Conversely, where an organization like AKF already has established networks of volunteer community workers, it might be that some of these would want to become Greenlight sellers. ‘They would be good saathis,’ says Anish Thakkar of Greenlight, ‘well connected and used to conveying messages to people. And having an income source would strengthen and stabilize the network.’ Greenlight sellers could also work with AKF volunteers. Their volunteers work with many women’s savings groups and these groups would be a good platform for explaining the benefits of replacing kerosene lamps with solar lights.
Barriers to cooperation
What are the barriers to development organizations and energy companies working together? One barrier is a lack of understanding of the new breed of energy entrepreneurs. There is a tendency on the part of some development agencies to see them as traditional businesspeople, motivated solely by profitability, with little interest in reaching into remote rural areas that are hard to reach where margins will be low. Once development organizations realize that these energy entrepreneurs are as driven by the desire to improve the lives of rural communities as they are, but see commercial viability as the only route to achieving scale and sustainability, some barriers could come down and fruitful partnerships start to develop.
Lack of awareness could also be a barrier to new funders coming into the energy space. Mandeep Singh of d.light feels that ‘philanthropic funders tend to focus on education and empowerment and don’t see the links these have with energy’. Arpana Udupa of Greenpeace India feels that helping funders interested in working in Bihar understand how energy is integral to their work will be a useful task for the Bihar Renewable Energy Development Support Network.
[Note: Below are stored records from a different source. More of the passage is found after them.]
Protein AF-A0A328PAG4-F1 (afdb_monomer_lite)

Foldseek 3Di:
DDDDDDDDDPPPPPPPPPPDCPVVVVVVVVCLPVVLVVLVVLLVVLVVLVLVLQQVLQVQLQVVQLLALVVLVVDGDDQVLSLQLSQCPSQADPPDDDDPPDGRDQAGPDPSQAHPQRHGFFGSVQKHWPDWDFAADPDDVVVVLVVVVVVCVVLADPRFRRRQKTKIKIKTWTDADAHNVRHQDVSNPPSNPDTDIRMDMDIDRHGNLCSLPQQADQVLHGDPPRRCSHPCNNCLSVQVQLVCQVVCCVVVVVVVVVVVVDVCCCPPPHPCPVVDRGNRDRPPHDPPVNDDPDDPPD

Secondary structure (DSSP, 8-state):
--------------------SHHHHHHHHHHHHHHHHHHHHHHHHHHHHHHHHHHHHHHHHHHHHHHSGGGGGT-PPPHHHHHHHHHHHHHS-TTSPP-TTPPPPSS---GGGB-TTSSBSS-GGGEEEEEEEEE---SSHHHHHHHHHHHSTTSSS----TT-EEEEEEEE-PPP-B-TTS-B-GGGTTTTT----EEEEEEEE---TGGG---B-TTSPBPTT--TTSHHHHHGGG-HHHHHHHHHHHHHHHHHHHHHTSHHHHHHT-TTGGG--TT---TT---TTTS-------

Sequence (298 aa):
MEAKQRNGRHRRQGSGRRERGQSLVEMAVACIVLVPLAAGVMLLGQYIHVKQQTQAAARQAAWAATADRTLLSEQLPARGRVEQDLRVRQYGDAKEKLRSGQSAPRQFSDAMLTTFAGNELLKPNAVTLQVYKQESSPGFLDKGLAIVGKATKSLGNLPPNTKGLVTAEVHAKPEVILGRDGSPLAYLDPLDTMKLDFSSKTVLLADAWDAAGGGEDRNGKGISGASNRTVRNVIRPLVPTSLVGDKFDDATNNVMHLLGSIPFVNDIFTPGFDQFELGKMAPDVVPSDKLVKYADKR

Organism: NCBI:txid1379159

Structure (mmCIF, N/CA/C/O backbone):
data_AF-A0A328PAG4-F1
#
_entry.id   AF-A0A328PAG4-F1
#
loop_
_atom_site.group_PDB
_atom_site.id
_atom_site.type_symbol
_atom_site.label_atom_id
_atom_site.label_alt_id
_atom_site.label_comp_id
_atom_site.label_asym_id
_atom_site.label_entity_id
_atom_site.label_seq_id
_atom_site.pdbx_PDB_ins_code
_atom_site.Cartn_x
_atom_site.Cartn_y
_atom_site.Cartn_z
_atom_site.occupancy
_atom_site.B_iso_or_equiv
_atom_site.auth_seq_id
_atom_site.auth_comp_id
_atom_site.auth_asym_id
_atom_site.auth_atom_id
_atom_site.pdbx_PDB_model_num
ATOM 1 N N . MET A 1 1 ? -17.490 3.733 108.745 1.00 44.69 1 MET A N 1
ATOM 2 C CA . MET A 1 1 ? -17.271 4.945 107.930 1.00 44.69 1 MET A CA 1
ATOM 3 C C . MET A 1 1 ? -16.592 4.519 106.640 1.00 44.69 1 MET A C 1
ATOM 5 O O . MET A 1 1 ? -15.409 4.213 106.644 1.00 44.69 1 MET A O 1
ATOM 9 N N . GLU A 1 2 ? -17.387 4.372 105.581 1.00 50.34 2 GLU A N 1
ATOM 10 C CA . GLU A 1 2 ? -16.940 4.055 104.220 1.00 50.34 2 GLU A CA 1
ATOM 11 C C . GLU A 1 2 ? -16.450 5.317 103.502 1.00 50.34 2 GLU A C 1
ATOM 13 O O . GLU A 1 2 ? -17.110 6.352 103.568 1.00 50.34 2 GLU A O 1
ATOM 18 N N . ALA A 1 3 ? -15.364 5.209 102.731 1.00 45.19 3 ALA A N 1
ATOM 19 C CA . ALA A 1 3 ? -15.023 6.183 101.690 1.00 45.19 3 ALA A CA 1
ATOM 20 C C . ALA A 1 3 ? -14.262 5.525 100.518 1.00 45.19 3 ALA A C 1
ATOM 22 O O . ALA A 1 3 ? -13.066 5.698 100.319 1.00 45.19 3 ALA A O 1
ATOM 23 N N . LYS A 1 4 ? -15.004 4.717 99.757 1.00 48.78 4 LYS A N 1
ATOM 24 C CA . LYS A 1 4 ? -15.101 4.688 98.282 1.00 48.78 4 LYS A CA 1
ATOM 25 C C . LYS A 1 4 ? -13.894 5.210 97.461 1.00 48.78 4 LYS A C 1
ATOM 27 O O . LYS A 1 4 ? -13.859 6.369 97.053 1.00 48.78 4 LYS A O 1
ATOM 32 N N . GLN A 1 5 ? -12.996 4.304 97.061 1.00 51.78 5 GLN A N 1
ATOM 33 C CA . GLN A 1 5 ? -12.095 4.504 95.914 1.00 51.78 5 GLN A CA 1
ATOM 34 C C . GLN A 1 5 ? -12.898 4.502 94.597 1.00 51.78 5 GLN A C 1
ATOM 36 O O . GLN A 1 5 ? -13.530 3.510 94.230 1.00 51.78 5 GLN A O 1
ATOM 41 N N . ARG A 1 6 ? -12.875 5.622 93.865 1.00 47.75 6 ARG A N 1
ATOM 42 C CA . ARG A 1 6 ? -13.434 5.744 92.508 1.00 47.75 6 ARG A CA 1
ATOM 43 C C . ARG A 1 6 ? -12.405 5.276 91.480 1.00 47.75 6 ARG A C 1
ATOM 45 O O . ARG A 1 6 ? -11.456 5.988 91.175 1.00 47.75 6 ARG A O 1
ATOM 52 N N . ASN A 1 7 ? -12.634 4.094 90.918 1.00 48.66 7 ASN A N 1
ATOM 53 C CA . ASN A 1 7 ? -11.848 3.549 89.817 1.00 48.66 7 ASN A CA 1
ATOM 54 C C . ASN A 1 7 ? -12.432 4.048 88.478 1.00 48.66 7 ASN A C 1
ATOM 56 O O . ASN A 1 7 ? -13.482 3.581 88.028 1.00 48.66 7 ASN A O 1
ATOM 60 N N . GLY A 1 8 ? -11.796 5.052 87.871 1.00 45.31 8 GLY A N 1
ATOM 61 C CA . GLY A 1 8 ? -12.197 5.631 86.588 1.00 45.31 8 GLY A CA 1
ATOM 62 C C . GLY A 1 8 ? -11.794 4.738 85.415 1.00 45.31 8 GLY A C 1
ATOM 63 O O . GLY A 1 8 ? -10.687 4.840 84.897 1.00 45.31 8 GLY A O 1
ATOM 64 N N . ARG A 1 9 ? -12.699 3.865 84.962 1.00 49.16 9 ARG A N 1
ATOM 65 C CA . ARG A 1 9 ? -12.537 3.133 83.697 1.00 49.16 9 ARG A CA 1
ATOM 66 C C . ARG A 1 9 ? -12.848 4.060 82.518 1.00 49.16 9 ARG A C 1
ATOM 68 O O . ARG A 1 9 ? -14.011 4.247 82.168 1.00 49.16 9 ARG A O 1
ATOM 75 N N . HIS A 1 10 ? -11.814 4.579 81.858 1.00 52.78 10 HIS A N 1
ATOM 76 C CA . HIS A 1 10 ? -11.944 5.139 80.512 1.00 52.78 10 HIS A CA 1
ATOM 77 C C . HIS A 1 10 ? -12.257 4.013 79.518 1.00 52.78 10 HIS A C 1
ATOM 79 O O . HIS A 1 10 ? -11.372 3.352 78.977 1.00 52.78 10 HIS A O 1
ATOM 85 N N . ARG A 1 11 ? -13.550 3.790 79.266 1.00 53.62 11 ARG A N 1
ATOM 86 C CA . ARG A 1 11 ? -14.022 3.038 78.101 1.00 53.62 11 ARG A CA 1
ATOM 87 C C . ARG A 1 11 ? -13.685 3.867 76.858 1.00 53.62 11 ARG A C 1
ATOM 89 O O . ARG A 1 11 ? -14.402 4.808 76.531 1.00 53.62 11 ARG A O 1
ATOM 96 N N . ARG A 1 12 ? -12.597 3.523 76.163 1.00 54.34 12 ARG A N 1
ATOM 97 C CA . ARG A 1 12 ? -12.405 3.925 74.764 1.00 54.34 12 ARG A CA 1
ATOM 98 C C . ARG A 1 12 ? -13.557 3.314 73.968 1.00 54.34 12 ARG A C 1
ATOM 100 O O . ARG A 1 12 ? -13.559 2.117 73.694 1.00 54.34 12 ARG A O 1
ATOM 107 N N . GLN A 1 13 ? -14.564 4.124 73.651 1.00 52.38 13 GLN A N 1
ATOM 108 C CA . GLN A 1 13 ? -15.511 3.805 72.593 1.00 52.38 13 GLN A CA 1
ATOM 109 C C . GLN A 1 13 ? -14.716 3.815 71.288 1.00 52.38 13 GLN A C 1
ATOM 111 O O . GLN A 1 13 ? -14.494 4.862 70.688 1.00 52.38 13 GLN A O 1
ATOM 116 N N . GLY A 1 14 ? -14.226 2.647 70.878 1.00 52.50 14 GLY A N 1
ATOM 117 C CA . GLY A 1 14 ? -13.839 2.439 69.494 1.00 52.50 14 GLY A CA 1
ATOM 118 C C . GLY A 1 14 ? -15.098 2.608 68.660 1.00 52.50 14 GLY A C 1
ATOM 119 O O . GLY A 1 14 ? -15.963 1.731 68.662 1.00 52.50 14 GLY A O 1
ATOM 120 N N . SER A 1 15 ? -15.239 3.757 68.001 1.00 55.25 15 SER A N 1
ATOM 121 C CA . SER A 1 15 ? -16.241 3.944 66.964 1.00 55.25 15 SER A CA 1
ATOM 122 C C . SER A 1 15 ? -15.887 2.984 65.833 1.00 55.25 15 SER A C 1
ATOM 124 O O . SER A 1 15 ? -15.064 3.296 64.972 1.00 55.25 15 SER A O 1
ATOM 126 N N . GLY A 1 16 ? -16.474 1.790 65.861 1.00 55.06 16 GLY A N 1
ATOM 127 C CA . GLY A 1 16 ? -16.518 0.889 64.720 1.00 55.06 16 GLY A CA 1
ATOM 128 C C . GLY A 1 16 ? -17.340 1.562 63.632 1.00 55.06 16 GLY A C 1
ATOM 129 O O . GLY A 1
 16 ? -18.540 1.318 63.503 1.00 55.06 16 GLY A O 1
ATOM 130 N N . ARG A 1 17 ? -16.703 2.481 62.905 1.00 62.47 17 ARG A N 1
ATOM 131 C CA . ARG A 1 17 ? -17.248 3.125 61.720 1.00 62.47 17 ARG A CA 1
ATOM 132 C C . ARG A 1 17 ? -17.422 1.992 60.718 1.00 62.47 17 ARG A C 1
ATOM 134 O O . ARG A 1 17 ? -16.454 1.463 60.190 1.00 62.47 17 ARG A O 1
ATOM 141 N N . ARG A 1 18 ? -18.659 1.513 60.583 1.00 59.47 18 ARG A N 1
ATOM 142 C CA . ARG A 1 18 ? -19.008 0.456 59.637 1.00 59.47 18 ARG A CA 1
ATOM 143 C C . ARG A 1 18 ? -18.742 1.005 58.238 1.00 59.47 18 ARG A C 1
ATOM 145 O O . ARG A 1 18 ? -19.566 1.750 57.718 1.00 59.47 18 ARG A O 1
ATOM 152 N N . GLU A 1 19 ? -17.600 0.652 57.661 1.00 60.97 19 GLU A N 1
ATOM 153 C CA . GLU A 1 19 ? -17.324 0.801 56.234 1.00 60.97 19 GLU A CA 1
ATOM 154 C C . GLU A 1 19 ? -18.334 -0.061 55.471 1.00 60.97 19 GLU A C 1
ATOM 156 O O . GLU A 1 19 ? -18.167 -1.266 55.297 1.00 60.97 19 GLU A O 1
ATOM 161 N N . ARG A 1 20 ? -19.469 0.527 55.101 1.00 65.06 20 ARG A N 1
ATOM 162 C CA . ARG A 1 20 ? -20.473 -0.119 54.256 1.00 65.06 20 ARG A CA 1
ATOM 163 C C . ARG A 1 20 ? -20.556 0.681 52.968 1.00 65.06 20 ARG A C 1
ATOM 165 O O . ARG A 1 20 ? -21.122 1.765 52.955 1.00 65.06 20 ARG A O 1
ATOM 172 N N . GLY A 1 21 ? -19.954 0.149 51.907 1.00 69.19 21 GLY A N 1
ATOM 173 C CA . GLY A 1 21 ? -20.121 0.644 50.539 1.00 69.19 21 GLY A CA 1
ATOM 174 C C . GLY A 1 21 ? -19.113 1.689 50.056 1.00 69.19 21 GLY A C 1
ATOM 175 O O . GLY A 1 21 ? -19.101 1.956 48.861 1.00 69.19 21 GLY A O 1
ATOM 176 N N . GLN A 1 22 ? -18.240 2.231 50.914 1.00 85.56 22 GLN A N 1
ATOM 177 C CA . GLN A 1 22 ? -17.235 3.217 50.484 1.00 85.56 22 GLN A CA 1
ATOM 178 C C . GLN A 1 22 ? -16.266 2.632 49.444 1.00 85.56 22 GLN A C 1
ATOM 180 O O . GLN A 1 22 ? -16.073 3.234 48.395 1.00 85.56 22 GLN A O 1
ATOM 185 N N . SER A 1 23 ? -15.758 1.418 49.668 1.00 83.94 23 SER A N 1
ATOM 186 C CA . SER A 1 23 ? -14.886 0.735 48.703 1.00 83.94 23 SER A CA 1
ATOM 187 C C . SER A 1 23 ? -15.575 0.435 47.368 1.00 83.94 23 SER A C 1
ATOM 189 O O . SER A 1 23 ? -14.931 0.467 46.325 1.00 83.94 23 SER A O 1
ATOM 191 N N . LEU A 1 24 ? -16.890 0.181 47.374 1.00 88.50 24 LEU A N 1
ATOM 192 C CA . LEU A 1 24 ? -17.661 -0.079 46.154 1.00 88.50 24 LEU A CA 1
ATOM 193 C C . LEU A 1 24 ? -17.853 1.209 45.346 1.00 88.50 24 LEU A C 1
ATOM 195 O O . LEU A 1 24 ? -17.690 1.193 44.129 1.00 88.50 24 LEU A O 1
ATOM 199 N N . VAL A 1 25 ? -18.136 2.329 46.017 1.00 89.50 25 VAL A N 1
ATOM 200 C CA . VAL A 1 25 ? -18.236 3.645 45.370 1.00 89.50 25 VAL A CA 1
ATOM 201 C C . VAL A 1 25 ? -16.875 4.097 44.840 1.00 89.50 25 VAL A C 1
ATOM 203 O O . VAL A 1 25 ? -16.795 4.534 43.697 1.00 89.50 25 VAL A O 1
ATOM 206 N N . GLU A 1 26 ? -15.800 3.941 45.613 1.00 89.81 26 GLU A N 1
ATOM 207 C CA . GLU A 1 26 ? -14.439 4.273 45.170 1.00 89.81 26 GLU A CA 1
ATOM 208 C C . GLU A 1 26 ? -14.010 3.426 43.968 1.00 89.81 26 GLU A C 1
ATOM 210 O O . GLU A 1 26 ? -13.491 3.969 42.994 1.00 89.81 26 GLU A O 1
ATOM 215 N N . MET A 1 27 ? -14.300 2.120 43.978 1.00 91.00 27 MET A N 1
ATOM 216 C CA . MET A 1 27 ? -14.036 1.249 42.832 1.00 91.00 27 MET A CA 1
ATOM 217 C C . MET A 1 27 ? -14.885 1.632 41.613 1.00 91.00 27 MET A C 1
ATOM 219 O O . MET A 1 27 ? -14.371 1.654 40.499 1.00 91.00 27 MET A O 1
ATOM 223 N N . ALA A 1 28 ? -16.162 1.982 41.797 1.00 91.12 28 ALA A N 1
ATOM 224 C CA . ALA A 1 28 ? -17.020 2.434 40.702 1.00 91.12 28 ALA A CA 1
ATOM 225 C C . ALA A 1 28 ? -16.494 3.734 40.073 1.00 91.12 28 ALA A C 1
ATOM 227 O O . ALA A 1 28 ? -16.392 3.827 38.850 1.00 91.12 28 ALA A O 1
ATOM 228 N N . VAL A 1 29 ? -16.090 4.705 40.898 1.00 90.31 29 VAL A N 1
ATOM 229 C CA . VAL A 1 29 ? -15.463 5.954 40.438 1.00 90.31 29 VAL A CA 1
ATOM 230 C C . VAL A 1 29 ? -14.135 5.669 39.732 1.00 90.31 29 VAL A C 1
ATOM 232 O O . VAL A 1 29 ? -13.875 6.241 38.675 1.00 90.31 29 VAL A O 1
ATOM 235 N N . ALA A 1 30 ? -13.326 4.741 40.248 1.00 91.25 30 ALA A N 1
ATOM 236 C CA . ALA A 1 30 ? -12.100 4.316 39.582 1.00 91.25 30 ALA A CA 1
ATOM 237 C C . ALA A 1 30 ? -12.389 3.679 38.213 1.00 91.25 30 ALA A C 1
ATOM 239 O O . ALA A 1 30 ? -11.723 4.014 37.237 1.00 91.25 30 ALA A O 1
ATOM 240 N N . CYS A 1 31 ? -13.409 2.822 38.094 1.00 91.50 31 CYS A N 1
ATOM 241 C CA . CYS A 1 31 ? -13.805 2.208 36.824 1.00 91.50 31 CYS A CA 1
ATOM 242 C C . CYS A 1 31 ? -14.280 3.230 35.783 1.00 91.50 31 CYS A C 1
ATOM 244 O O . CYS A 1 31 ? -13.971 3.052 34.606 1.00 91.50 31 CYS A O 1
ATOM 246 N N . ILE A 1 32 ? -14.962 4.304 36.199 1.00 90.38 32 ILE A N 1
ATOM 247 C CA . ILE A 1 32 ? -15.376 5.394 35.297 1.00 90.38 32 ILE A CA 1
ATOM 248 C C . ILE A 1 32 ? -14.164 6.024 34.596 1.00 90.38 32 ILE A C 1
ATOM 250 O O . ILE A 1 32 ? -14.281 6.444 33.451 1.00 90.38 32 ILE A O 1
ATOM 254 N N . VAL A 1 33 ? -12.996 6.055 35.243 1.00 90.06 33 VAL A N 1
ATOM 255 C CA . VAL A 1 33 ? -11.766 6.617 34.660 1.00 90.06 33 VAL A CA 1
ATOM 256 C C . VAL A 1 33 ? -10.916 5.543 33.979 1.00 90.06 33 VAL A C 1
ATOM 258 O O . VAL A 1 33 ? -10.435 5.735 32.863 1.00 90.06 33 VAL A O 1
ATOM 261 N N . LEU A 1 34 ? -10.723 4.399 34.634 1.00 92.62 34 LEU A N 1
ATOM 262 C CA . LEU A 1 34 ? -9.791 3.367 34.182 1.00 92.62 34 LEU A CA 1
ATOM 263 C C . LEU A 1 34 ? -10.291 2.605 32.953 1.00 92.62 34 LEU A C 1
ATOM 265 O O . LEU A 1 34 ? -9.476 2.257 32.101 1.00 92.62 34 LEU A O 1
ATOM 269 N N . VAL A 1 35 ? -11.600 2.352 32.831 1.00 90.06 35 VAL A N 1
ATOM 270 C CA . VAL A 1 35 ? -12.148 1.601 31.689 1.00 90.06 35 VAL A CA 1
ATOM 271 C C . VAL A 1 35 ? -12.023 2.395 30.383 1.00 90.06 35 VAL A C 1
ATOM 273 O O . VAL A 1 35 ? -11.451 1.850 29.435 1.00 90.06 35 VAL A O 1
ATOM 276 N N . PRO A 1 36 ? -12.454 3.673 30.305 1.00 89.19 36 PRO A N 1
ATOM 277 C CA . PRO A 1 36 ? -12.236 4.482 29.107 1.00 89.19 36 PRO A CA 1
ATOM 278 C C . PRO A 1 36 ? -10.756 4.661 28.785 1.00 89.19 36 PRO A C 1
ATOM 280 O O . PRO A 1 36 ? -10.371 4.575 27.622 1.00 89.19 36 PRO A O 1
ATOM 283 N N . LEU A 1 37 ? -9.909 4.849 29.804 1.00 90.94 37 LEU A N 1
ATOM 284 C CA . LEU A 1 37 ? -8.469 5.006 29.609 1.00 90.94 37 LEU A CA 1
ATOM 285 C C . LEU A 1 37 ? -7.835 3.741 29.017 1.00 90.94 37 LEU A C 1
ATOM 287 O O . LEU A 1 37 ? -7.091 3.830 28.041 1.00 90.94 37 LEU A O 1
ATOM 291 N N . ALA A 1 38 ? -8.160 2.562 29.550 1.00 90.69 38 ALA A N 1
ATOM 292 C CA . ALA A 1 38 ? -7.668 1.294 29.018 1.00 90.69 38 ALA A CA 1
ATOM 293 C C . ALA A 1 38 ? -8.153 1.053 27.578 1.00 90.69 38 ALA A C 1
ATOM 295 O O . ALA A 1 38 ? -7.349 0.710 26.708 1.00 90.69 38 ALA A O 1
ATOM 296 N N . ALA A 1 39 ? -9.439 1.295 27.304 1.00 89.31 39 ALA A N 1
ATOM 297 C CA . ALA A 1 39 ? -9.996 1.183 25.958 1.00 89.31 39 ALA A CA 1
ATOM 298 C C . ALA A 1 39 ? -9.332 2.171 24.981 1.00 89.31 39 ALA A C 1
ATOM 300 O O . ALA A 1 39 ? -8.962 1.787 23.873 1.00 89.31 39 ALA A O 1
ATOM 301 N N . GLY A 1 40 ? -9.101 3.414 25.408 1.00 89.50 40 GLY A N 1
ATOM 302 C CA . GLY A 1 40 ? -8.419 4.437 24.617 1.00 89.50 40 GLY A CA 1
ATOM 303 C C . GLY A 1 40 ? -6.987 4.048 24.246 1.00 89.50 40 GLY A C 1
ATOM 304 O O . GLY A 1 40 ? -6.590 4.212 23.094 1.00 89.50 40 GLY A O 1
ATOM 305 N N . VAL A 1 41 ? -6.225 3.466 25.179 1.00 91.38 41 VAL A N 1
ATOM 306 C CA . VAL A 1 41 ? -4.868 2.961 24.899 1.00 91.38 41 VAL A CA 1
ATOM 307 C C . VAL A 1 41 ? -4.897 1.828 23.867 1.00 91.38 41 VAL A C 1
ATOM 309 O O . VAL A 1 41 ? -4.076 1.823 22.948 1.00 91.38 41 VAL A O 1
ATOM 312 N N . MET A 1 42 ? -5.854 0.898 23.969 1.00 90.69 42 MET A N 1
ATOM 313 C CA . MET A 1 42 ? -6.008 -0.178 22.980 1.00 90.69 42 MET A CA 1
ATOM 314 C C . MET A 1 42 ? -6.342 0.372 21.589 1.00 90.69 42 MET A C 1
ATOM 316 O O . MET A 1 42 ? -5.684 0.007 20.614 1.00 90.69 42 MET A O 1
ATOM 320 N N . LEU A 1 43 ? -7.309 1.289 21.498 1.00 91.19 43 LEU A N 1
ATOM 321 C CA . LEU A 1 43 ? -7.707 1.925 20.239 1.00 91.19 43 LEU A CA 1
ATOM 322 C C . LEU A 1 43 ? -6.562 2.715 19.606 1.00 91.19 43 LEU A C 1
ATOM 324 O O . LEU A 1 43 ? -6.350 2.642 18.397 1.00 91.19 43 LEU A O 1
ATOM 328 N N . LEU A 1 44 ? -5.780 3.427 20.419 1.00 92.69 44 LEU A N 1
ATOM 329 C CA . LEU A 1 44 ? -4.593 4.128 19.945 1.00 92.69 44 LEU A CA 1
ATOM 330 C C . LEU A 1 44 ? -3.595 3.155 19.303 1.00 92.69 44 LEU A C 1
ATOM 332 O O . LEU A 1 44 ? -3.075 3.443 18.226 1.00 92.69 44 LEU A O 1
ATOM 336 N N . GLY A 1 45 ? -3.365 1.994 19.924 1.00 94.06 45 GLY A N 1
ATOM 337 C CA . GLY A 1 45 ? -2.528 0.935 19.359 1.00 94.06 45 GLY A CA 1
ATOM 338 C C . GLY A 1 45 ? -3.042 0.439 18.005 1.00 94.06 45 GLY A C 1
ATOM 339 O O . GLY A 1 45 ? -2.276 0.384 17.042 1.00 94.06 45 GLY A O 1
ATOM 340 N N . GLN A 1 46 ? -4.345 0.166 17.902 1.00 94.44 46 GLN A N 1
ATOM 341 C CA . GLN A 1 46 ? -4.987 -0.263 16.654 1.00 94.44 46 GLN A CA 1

This could happen through the NGOs approaching their own funders – for example health NGOs that can’t operate primary healthcare centres because of lack of electricity.
Doing it on their own
Health and education benefits can also come from energy companies acting themselves, apart from any tie-up with NGOs or other development organizations. Simon Desjardins suggests some ways in which this might happen (see The vision: energy as catalyst), for example by uploading education videos on to mobile phones. And, as Gyanesh Pandey explains (see interview), introducing telemedicine centres on the back of Husk Power electricity provision is his next project.
Intrinsic benefits of light
This article has looked at the extent to which access to energy brings other development benefits. I’d like to end by emphasizing the value of light per se.
‘Whether a dollar invested in reducing child mortality or in providing light has more impact is something we debate within Acumen,’ says Karthik Chandrasekar. ‘But to me light is a basic service that needs to happen irrespective, for people to be able to build on their quality of life. Everyone in the developed world takes these basic services for granted. I think these are basically the minimum core services that everybody has the right to.’ (Pictured is a village meeting in the evening, made possible by Husk Power electricity.)
As I have written elsewhere, when I went around villages with Husk Power and Greenlight Planet and asked people why they liked having light and electricity, some of them made very clear, in the friendliest possible way, that this was a silly question, which they would not grace with an answer!